Migration Experience: 60 000 Users from MongoDB to SQL

#javascript #webdev #programming #tutorial

Moving data from one database to another can be a daunting task, especially when you need to do it with minimal disruption and maximum safety. This is how I tackled a migration of 60,000 users and their data from a MongoDB to a SQL database, handling approximately 13 columns across two related tables (a one-to-many relationship).

My primary goals were to ensure the migration was as easy, safe, and quick as possible. A key requirement was to keep data flowing on a secure network and execute the process within our existing application environment.

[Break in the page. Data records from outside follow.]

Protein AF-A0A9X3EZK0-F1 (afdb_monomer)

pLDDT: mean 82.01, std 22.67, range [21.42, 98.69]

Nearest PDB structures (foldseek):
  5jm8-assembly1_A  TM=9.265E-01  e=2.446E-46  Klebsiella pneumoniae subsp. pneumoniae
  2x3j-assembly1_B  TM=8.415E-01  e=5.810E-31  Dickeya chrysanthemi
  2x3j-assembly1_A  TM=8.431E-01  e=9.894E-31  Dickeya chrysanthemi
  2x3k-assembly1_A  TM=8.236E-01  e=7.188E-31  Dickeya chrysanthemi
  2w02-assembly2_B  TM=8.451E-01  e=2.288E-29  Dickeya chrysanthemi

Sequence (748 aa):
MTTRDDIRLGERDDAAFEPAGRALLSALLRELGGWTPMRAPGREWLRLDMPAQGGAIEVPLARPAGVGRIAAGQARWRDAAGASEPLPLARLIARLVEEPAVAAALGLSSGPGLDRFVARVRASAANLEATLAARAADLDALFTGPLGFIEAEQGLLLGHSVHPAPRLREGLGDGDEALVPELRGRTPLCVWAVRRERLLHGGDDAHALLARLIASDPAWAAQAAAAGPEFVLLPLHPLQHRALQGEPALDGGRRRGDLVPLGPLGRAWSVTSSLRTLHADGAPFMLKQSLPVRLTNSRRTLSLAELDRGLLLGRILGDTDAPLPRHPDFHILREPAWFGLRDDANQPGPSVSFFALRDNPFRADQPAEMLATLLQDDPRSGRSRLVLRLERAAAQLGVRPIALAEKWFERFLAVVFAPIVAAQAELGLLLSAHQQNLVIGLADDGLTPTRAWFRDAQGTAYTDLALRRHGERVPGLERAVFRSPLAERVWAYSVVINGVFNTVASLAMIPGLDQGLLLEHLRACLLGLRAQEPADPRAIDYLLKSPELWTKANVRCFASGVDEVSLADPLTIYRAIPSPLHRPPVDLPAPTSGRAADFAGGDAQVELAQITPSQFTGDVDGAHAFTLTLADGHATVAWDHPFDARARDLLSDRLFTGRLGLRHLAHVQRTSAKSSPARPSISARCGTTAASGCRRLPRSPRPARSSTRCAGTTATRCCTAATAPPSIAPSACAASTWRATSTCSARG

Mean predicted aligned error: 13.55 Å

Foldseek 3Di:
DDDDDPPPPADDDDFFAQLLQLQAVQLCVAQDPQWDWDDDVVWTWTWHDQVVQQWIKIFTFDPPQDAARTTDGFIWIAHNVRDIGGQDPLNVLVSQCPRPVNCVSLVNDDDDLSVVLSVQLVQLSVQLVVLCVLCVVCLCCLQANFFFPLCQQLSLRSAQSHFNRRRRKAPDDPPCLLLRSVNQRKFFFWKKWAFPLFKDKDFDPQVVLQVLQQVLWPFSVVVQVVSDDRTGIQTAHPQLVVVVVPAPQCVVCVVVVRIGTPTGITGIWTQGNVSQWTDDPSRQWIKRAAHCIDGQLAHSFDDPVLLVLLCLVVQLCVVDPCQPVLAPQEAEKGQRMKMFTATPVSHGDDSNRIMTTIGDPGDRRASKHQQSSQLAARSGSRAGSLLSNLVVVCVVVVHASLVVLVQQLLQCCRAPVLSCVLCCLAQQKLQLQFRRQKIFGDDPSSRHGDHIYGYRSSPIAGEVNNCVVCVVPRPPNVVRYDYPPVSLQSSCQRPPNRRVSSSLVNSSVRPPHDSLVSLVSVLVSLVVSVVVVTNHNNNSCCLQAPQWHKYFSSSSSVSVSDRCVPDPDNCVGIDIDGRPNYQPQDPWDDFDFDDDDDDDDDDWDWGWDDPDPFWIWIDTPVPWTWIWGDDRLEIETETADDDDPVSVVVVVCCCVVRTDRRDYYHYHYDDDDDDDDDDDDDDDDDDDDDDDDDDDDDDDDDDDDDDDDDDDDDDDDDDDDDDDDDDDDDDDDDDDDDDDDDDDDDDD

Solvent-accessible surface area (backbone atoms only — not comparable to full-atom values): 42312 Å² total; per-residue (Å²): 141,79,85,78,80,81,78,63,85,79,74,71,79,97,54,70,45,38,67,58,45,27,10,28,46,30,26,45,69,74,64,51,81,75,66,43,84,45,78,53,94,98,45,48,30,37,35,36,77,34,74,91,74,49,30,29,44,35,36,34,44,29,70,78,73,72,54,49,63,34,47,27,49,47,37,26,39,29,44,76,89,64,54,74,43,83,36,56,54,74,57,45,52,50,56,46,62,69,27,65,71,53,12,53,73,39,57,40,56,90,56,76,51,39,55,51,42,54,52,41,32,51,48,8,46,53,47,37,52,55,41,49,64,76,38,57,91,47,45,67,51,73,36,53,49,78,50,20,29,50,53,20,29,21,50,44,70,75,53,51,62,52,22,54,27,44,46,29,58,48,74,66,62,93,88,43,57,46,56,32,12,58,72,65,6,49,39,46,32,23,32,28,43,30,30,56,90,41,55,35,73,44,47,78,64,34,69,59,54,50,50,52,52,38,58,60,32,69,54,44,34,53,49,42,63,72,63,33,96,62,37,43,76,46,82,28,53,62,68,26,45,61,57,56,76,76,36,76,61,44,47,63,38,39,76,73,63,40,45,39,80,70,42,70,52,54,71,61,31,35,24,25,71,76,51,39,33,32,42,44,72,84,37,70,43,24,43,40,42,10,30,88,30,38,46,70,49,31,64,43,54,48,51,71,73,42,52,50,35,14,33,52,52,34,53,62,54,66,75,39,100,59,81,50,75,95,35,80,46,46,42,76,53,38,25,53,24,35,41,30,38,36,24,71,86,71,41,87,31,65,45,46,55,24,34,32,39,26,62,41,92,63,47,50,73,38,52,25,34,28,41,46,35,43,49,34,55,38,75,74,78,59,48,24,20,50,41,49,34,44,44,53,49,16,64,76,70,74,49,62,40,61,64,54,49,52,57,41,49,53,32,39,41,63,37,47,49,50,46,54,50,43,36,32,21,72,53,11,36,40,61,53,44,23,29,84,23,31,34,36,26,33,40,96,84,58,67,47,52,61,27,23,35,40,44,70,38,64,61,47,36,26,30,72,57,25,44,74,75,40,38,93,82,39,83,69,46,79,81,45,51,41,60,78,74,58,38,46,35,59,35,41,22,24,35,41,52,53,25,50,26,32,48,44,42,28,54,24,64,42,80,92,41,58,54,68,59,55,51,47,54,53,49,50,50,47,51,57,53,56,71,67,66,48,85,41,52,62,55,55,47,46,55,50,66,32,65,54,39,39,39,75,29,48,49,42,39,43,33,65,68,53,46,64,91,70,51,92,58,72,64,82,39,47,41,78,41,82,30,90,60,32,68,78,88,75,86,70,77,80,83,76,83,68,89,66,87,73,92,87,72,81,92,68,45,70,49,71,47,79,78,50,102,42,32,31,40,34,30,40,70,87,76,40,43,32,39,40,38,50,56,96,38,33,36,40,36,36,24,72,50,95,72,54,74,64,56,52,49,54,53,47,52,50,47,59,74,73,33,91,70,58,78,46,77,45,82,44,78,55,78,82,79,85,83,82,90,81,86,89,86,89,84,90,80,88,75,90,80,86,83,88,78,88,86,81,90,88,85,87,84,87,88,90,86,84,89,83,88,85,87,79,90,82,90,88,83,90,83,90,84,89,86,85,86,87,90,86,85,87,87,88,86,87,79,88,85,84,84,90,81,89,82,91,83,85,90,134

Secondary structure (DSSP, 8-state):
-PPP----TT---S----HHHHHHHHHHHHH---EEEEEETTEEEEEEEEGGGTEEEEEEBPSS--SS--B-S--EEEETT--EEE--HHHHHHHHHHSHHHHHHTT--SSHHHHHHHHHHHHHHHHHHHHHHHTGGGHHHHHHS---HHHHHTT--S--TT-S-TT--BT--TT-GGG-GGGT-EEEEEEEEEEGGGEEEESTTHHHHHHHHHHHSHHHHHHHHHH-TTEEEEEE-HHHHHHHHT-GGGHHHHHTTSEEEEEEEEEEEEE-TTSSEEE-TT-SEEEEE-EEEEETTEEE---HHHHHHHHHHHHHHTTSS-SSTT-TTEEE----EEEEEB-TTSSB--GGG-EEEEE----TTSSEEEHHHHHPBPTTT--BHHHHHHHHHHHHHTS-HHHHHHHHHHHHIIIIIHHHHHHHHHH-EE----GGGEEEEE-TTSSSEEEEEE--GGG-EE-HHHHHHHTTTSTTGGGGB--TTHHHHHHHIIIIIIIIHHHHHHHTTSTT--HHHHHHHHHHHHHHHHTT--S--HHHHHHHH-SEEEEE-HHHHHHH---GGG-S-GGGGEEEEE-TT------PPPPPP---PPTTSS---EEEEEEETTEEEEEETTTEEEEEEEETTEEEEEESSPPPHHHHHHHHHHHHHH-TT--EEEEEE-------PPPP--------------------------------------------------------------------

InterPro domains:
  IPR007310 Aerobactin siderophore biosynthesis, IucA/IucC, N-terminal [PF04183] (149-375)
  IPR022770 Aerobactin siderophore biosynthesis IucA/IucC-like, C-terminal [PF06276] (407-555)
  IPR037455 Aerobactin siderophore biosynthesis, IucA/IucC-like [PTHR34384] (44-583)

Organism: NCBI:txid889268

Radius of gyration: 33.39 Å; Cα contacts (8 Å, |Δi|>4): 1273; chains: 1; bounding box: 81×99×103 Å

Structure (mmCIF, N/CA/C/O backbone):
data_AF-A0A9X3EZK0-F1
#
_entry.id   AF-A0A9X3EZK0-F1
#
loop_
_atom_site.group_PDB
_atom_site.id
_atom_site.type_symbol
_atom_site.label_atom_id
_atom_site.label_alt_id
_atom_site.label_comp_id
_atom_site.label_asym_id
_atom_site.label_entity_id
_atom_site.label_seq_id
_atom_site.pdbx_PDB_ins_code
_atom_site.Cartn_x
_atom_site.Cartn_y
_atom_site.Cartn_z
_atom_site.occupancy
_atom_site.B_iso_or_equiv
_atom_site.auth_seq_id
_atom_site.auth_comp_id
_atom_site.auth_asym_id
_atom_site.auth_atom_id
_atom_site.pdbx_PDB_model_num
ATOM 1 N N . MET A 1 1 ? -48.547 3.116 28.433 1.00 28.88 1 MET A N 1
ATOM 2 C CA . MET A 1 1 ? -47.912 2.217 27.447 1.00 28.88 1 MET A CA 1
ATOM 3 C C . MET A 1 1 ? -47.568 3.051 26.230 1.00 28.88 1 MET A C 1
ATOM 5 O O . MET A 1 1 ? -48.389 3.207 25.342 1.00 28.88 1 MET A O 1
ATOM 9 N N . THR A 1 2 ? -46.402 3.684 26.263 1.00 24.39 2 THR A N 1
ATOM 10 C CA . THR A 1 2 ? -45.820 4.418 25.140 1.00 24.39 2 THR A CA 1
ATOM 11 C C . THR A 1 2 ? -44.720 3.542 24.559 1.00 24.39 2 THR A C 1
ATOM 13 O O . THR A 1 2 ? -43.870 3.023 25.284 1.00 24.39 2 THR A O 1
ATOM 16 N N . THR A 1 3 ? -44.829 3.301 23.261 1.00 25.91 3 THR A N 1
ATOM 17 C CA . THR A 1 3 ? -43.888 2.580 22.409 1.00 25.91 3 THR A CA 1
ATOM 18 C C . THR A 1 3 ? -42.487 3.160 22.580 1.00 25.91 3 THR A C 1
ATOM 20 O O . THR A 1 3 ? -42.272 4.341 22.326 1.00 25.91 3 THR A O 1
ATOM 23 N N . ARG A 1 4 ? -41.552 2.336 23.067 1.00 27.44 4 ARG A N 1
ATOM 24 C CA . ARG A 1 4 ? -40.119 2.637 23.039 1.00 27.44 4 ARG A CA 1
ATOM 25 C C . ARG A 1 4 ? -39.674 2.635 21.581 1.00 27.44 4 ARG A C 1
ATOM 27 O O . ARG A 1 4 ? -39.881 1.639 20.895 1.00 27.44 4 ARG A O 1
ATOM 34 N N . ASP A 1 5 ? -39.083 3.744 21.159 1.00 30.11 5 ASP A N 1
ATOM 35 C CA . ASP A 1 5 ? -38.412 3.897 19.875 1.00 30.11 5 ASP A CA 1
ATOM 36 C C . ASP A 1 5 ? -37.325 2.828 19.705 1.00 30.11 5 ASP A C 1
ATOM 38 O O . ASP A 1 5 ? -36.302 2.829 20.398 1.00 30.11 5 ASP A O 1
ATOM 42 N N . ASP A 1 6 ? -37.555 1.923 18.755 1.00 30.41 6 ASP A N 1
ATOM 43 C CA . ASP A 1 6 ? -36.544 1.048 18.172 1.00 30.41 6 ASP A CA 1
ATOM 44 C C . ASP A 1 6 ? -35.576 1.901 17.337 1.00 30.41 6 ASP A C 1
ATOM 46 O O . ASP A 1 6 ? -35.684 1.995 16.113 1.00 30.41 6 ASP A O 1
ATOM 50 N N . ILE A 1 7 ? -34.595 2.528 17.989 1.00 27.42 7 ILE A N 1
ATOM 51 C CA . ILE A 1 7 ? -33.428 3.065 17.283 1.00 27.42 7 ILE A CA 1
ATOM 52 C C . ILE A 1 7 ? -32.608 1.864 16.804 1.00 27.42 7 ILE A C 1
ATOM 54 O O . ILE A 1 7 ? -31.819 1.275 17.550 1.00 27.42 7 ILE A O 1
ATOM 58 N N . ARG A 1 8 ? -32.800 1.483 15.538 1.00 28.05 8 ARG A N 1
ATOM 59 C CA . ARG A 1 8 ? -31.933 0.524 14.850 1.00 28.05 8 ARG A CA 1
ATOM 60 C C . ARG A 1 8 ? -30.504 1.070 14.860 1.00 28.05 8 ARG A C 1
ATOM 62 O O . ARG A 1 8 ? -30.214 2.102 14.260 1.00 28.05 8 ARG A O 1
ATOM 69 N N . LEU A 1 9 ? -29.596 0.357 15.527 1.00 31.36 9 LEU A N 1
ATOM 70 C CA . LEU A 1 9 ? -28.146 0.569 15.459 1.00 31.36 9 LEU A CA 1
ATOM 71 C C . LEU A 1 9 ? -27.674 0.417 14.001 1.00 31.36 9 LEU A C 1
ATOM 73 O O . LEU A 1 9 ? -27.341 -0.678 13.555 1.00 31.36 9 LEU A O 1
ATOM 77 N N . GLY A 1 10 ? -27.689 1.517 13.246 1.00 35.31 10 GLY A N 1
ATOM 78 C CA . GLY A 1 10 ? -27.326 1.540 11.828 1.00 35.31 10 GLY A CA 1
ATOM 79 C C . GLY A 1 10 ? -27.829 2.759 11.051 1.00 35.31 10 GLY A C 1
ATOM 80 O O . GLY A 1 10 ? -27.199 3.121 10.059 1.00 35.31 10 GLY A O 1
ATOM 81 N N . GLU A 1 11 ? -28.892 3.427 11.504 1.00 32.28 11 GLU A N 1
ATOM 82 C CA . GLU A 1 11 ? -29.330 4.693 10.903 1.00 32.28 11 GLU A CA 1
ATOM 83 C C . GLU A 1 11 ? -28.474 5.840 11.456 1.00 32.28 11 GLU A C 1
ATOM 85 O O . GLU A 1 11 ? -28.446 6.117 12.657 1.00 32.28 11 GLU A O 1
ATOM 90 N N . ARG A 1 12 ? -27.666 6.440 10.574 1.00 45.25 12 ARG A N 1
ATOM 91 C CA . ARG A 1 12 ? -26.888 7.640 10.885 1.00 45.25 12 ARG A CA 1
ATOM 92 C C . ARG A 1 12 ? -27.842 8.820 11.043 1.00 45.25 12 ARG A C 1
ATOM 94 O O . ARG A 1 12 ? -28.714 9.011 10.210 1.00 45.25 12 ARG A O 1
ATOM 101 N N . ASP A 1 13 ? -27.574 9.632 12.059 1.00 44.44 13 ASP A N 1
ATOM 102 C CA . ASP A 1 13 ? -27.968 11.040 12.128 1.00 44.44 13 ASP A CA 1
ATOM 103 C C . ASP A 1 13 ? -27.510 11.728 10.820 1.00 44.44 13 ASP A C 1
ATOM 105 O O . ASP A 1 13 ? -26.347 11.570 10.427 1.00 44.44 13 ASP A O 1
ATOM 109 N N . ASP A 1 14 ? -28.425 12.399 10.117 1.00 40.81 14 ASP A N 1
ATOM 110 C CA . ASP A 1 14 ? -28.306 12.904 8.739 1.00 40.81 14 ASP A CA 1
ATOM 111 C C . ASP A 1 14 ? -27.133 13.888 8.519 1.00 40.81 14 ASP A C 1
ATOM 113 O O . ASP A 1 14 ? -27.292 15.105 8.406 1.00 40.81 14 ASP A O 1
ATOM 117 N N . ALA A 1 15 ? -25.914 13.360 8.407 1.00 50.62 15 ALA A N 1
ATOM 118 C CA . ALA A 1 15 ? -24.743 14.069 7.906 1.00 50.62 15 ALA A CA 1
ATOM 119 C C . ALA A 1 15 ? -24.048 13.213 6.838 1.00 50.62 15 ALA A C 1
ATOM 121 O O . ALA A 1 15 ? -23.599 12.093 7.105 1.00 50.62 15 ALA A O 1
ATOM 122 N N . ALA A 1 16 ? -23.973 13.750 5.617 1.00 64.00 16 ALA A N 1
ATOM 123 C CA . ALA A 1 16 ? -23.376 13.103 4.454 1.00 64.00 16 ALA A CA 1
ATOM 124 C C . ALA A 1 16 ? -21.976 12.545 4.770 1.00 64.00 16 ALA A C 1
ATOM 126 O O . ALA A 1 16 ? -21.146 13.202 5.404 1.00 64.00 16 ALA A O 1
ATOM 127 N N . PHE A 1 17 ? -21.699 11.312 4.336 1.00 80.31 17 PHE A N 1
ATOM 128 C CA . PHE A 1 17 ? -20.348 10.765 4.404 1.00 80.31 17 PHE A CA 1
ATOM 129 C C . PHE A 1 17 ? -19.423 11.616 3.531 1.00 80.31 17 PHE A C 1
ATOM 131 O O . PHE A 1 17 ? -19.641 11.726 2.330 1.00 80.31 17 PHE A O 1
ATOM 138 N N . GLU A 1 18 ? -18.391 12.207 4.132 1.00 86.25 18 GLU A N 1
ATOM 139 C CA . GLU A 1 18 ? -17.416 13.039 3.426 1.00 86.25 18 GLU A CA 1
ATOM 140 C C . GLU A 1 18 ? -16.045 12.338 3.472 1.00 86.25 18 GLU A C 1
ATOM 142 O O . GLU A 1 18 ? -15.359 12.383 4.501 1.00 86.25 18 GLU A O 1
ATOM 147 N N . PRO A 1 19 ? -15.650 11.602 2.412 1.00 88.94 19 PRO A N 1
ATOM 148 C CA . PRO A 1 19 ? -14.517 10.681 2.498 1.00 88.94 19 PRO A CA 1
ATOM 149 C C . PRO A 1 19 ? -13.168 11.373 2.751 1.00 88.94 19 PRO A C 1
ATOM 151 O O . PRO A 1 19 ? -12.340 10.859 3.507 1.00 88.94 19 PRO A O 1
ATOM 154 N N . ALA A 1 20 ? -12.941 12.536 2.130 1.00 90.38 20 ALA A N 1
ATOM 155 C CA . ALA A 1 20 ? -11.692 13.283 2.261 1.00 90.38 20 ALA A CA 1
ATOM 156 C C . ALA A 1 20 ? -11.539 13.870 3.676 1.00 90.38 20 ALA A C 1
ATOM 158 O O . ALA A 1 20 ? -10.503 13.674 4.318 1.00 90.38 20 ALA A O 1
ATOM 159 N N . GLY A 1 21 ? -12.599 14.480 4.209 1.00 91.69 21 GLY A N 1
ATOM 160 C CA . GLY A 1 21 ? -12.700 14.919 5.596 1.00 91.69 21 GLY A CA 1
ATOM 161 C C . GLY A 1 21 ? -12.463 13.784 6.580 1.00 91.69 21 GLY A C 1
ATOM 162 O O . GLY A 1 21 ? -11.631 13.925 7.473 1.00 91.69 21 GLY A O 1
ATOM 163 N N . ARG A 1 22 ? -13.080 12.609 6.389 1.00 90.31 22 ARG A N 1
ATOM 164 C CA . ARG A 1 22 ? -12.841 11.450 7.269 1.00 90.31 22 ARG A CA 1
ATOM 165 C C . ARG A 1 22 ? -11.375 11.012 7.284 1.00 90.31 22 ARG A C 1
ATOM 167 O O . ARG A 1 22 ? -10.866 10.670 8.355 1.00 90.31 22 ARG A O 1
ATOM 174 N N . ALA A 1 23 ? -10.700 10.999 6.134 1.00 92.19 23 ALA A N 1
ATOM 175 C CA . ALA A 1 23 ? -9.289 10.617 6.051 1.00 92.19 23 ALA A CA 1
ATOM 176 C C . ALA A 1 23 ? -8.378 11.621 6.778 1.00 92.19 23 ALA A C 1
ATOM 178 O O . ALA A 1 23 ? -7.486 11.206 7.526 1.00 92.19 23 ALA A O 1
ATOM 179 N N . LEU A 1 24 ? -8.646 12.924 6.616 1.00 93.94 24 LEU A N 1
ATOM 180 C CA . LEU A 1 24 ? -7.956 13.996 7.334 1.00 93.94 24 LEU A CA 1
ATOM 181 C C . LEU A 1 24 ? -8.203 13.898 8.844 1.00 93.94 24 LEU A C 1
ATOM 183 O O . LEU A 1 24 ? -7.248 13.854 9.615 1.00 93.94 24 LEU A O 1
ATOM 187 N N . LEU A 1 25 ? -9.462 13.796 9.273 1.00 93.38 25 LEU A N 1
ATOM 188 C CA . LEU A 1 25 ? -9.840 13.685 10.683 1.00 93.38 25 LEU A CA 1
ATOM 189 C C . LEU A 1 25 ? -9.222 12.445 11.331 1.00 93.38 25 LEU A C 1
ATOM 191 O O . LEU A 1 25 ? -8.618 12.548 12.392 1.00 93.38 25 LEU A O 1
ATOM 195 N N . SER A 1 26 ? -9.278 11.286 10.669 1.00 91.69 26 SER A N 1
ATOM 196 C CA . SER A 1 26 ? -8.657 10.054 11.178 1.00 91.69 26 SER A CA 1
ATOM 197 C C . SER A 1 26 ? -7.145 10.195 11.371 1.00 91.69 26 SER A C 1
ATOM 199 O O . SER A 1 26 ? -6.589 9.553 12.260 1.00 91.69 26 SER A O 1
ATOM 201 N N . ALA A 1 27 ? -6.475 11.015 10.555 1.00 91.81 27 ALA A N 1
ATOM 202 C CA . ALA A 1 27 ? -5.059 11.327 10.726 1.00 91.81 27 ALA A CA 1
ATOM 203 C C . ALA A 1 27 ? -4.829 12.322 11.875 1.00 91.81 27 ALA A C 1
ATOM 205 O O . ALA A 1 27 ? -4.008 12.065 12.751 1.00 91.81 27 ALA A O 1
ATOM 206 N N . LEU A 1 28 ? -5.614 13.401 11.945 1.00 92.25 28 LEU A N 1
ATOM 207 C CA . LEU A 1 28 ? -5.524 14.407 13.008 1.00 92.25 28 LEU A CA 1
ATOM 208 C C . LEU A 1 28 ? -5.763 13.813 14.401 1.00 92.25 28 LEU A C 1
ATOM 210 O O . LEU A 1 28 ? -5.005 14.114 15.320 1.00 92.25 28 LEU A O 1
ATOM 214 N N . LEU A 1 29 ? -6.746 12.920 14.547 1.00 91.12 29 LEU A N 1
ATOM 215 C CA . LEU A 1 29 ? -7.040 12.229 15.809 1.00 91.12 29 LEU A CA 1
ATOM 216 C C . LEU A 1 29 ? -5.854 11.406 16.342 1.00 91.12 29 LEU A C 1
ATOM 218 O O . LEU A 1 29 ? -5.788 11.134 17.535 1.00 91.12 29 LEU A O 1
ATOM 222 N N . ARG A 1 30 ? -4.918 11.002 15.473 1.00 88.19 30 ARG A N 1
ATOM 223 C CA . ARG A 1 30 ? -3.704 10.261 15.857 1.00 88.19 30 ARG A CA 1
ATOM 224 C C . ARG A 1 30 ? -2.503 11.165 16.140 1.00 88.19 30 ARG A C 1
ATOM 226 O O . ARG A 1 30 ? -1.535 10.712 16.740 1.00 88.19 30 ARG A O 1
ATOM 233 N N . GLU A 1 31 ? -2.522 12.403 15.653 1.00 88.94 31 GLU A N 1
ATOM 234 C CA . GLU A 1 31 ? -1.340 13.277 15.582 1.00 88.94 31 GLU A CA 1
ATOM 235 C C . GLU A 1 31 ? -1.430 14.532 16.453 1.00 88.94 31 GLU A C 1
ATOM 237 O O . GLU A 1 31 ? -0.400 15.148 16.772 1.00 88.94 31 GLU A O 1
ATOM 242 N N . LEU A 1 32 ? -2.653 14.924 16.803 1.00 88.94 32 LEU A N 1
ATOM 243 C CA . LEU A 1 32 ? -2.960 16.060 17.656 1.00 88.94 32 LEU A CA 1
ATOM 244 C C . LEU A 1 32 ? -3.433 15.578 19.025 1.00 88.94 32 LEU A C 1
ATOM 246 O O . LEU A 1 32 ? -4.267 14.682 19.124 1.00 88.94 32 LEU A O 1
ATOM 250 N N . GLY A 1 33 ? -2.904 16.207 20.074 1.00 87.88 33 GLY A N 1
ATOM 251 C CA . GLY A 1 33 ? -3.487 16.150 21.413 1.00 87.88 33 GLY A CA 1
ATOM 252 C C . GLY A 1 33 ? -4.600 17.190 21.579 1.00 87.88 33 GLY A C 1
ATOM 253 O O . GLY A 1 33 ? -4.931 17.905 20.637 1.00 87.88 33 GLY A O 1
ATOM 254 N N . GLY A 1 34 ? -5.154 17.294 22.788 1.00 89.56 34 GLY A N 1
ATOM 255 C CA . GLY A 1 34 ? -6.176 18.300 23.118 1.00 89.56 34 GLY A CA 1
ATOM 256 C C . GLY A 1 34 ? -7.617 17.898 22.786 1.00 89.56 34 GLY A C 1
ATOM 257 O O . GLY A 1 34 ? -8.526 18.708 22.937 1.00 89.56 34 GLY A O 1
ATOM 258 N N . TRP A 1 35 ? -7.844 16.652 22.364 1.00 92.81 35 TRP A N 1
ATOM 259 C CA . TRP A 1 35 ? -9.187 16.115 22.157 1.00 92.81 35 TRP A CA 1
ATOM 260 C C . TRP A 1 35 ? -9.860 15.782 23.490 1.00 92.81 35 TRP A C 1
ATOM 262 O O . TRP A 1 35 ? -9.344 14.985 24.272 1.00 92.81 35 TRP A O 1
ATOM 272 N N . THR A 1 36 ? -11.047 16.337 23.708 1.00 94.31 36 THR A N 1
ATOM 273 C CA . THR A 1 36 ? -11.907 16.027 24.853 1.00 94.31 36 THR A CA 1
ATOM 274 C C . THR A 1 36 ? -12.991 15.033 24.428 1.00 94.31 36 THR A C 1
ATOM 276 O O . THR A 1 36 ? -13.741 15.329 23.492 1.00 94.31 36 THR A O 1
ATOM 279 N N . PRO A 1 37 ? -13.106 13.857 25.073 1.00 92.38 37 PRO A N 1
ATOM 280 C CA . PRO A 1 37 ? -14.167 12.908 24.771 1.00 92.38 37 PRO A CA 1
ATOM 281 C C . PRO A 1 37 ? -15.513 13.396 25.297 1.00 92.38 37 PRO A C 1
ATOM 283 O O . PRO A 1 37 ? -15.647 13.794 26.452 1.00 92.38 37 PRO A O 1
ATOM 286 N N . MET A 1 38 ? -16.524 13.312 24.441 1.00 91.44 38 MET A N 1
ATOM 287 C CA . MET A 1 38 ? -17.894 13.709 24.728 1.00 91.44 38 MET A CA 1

The Strategy: State Management and Controlled Execution

To manage the migration, I built a simple, in-memory state management system. This system gave me real-time visibility and control over the entire process.

The Migration State

I defined a MigrationState interface to track some metrics:

interface MigrationState {
  concurrency: number;
  stopped: boolean;
  startedAt: Date;
  count: number;
  resolvedCount: number;
  successCount: number;
  errorCount: number;
}

I used a global object, migrationsState, to store the state for each migration run:

export const migrationsState: { [key: string]: MigrationState } = {};

Core Helper Functions
A set of helper functions allowed me to manage the migration's lifecycle and monitor progress. Created functions to do the following things (simple as that):

Start a new migration run.

export const startMigration = (migrationId: string, concurrency: number, count: number): void => {
    migrationsState[migrationId] = {
        concurrency,
        stopped: false,
        startedAt: new Date(),
        count,
        resolvedCount: 0,
        successCount: 0,
        errorCount: 0
    }
}

Stop a running migration.

export const stopMigration = (migrationId: string): void => {
    migrationsState[migrationId].stopped = true
}

Change the concurrency level.

export const changeConcurrency = (migrationId: string, concurrency: number): void => {
    migrationsState[migrationId].concurrency = concurrency
}

Get the current state.

export const getMigration = (migrationId: string): MigrationState=> {
    return migrationsState[migrationId]
}

These functions were triggered via API calls, giving me an external, controllable interface to the migration process.

The Execution Logic
The core of the migration was an asynchronous function that processed each user's data, updating the in-memory state as it went.

const handleUserAction = async (migrationId: string, user: MongoUserModel): Promise<{ userId: string; }> => {
  try {
    // This function handles the actual data transfer and transformation per user
    await moveMongoUserDataToSql(user); 
    bumpSuccessCount(migrationId);
    return {
      userId: user.userId
    };
  } catch (error) {
    bumpErrorCount(migrationId);
    throw error;
  } finally {
    bumpResolvedCount(migrationId);
  }
};

This simple try...catch...finally block ensured that I always updated my counters, whether the operation succeeded or failed, giving me an accurate picture of the process.

Real-Time Monitoring and Control
Monitoring was crucial. I tracked both database and server metrics to make informed decisions.

Database (SQL): I kept a close eye on DTU % (Database Transaction Unit) to ensure the database wasn't overloaded and could still handle normal application traffic.

Server: I monitored request response time, CPU usage, memory usage, server logs. This told me how the migration was impacting my application's performance.

Lessons from Concurrency
By watching these metrics, I could quickly decide when to adjust the concurrency. A higher concurrency level sped up the migration but also increased resource consumption.

For context, these numbers refer to a medium-complex query in our system:
Normal response time: 50ms - 100ms
5 concurrency: 200ms - 500ms
10 concurrency: 200ms - 2s

Pushing concurrency too high risked impacting the live application. This highlighted a key takeaway: having real-time metrics and the ability to dynamically adjust concurrency was critical for balancing speed and stability.

For future migrations, an additional control to change the interval time between user iterations would provide even more granular control over resource usage. This would allow me to "throttle" the migration more effectively.

This approach provided me with the flexibility and insight necessary to safely and successfully migrate our users. It proved that a well-defined process, combined with real-time monitoring and dynamic control, can make a complex data migration feel manageable and secure.